Activity: The lines in the listing below are to be given again exactly, starting at the line holding "ATOM 95 O O" and ending at the line holding "ATOM 109 C CA". Do not include pictures.

Supplied records:
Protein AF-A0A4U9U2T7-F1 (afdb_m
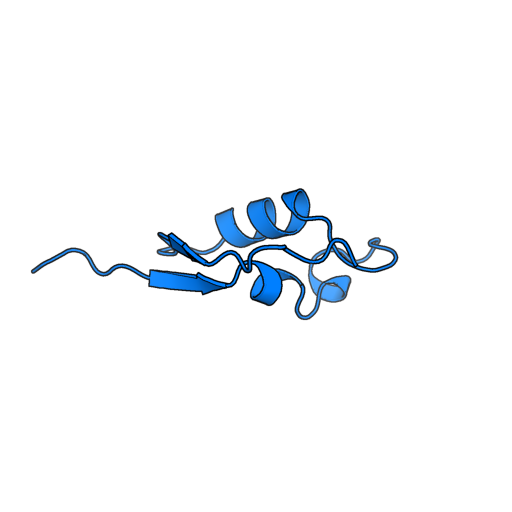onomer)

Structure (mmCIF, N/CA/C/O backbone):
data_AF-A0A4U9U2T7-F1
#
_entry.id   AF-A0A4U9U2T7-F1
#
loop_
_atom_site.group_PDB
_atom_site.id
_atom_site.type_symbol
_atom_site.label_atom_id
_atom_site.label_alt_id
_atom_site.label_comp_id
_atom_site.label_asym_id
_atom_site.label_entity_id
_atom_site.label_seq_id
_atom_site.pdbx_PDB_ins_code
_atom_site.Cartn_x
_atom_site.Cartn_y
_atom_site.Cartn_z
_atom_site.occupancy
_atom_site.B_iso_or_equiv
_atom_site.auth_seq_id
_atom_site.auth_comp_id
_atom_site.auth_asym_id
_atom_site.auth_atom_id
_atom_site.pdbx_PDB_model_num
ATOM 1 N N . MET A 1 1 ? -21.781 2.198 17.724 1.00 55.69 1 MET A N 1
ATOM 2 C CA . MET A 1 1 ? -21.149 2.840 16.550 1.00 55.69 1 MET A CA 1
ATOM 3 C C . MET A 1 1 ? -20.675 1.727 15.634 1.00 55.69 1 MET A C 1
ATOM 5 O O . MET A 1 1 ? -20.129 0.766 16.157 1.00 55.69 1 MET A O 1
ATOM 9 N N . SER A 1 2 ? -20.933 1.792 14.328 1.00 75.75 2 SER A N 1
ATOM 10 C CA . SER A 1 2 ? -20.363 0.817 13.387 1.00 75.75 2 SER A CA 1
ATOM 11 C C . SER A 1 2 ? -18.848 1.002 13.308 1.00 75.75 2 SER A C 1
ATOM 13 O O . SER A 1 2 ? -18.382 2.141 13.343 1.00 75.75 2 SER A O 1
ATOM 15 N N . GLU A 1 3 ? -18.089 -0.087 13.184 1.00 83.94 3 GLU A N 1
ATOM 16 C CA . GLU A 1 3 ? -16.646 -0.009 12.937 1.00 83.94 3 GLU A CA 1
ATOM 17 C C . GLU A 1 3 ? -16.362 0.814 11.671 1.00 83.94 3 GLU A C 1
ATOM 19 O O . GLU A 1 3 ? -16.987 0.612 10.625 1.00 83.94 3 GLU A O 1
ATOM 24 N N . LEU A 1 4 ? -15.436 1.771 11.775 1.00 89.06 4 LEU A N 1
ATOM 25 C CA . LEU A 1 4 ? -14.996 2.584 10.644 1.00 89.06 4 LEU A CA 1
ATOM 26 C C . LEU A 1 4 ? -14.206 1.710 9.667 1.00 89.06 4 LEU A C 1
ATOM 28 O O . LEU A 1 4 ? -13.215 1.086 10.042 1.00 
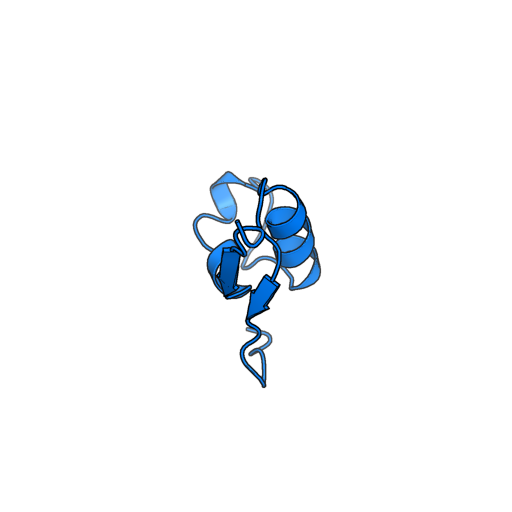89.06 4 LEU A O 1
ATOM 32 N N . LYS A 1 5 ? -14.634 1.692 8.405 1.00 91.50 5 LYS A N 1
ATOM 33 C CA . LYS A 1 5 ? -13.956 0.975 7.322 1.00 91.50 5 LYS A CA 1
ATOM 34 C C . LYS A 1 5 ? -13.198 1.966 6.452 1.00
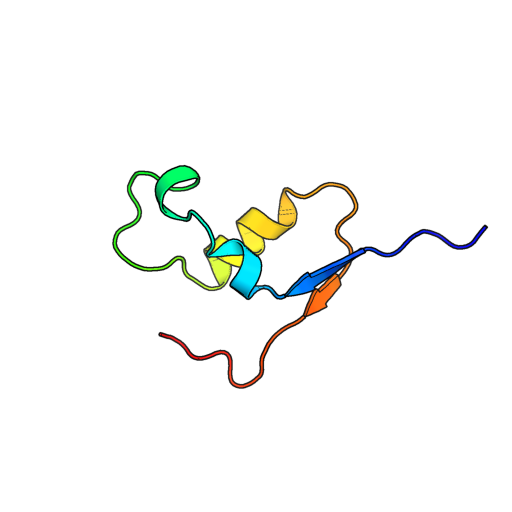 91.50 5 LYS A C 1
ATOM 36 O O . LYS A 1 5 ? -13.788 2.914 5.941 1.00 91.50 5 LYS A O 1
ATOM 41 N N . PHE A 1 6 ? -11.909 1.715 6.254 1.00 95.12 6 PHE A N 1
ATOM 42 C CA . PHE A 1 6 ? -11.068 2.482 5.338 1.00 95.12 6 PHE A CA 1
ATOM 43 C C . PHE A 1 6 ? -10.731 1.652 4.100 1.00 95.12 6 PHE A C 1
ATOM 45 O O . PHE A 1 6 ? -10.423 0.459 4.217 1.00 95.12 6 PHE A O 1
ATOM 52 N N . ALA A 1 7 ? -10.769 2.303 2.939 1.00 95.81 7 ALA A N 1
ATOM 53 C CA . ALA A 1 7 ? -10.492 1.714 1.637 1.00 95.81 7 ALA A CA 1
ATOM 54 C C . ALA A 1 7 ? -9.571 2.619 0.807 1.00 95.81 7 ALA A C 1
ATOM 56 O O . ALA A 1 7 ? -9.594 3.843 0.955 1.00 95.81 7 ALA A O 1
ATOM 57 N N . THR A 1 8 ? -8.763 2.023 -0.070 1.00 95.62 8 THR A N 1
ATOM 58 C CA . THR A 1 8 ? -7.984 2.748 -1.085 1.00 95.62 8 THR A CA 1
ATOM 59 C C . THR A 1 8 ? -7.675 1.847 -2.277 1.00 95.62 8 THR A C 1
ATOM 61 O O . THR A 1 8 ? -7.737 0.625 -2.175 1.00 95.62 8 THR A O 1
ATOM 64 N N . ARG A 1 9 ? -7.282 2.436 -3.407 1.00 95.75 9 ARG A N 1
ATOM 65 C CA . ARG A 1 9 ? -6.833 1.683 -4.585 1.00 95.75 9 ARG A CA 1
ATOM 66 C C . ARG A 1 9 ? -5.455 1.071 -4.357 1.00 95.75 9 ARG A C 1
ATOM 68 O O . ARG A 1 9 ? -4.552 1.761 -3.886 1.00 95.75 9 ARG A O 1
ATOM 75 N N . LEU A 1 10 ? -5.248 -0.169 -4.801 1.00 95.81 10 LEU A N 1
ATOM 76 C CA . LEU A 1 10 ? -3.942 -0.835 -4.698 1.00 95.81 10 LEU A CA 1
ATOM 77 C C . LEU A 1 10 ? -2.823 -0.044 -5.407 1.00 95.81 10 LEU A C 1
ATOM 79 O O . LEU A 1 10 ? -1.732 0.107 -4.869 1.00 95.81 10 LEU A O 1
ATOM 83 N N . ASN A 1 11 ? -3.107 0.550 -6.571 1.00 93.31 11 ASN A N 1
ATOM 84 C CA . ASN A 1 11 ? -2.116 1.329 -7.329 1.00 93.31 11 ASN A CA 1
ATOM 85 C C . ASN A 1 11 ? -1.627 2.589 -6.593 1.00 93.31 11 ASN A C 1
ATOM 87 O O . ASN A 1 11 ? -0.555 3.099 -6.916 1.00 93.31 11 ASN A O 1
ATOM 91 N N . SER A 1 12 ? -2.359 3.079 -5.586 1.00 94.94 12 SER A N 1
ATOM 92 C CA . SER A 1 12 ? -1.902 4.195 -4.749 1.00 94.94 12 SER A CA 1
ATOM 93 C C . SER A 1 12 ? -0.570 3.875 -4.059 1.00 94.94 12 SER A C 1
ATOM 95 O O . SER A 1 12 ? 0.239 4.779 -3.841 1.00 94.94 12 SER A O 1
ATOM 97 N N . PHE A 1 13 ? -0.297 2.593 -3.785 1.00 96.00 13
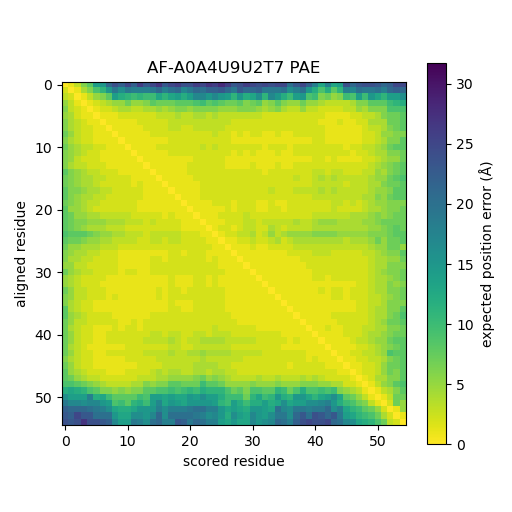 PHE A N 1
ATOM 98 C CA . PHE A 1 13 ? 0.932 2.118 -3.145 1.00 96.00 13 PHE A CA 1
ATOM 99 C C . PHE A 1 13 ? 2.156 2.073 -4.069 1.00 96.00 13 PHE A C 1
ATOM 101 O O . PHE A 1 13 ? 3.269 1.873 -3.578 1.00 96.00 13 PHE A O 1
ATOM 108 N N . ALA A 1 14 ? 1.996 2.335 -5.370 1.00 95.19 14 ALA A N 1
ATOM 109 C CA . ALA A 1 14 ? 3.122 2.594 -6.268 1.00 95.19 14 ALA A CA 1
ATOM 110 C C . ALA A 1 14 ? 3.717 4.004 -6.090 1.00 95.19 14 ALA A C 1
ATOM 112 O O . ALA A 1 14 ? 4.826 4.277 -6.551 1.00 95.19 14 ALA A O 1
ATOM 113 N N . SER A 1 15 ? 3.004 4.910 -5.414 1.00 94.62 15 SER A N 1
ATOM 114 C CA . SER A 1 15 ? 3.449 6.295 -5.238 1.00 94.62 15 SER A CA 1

Final answer:
ATOM 95 O O . SER A 1 12 ? 0.239 4.779 -3.841 1.00 94.94 12 SER A O 1
ATOM 97 N N . PHE A 1 13 ? -0.297 2.593 -3.785 1.00 96.00 13
 PHE A N 1
ATOM 98 C CA . PHE A 1 13 ? 0.932 2.118 -3.145 1.00 96.00 13 PHE A CA 1
ATOM 99 C C . PHE A 1 13 ? 2.156 2.073 -4.069 1.00 96.00 13 PHE A C 1
ATOM 101 O O . PHE A 1 13 ? 3.269 1.873 -3.578 1.00 96.00 13 PHE A O 1
ATOM 108 N N . ALA A 1 14 ? 1.996 2.335 -5.370 1.00 95.19 14 ALA A N 1
ATOM 109 C CA . ALA A 1 14 ? 3.122 2.594 -6.268 1.00 95.19 14 ALA A CA 1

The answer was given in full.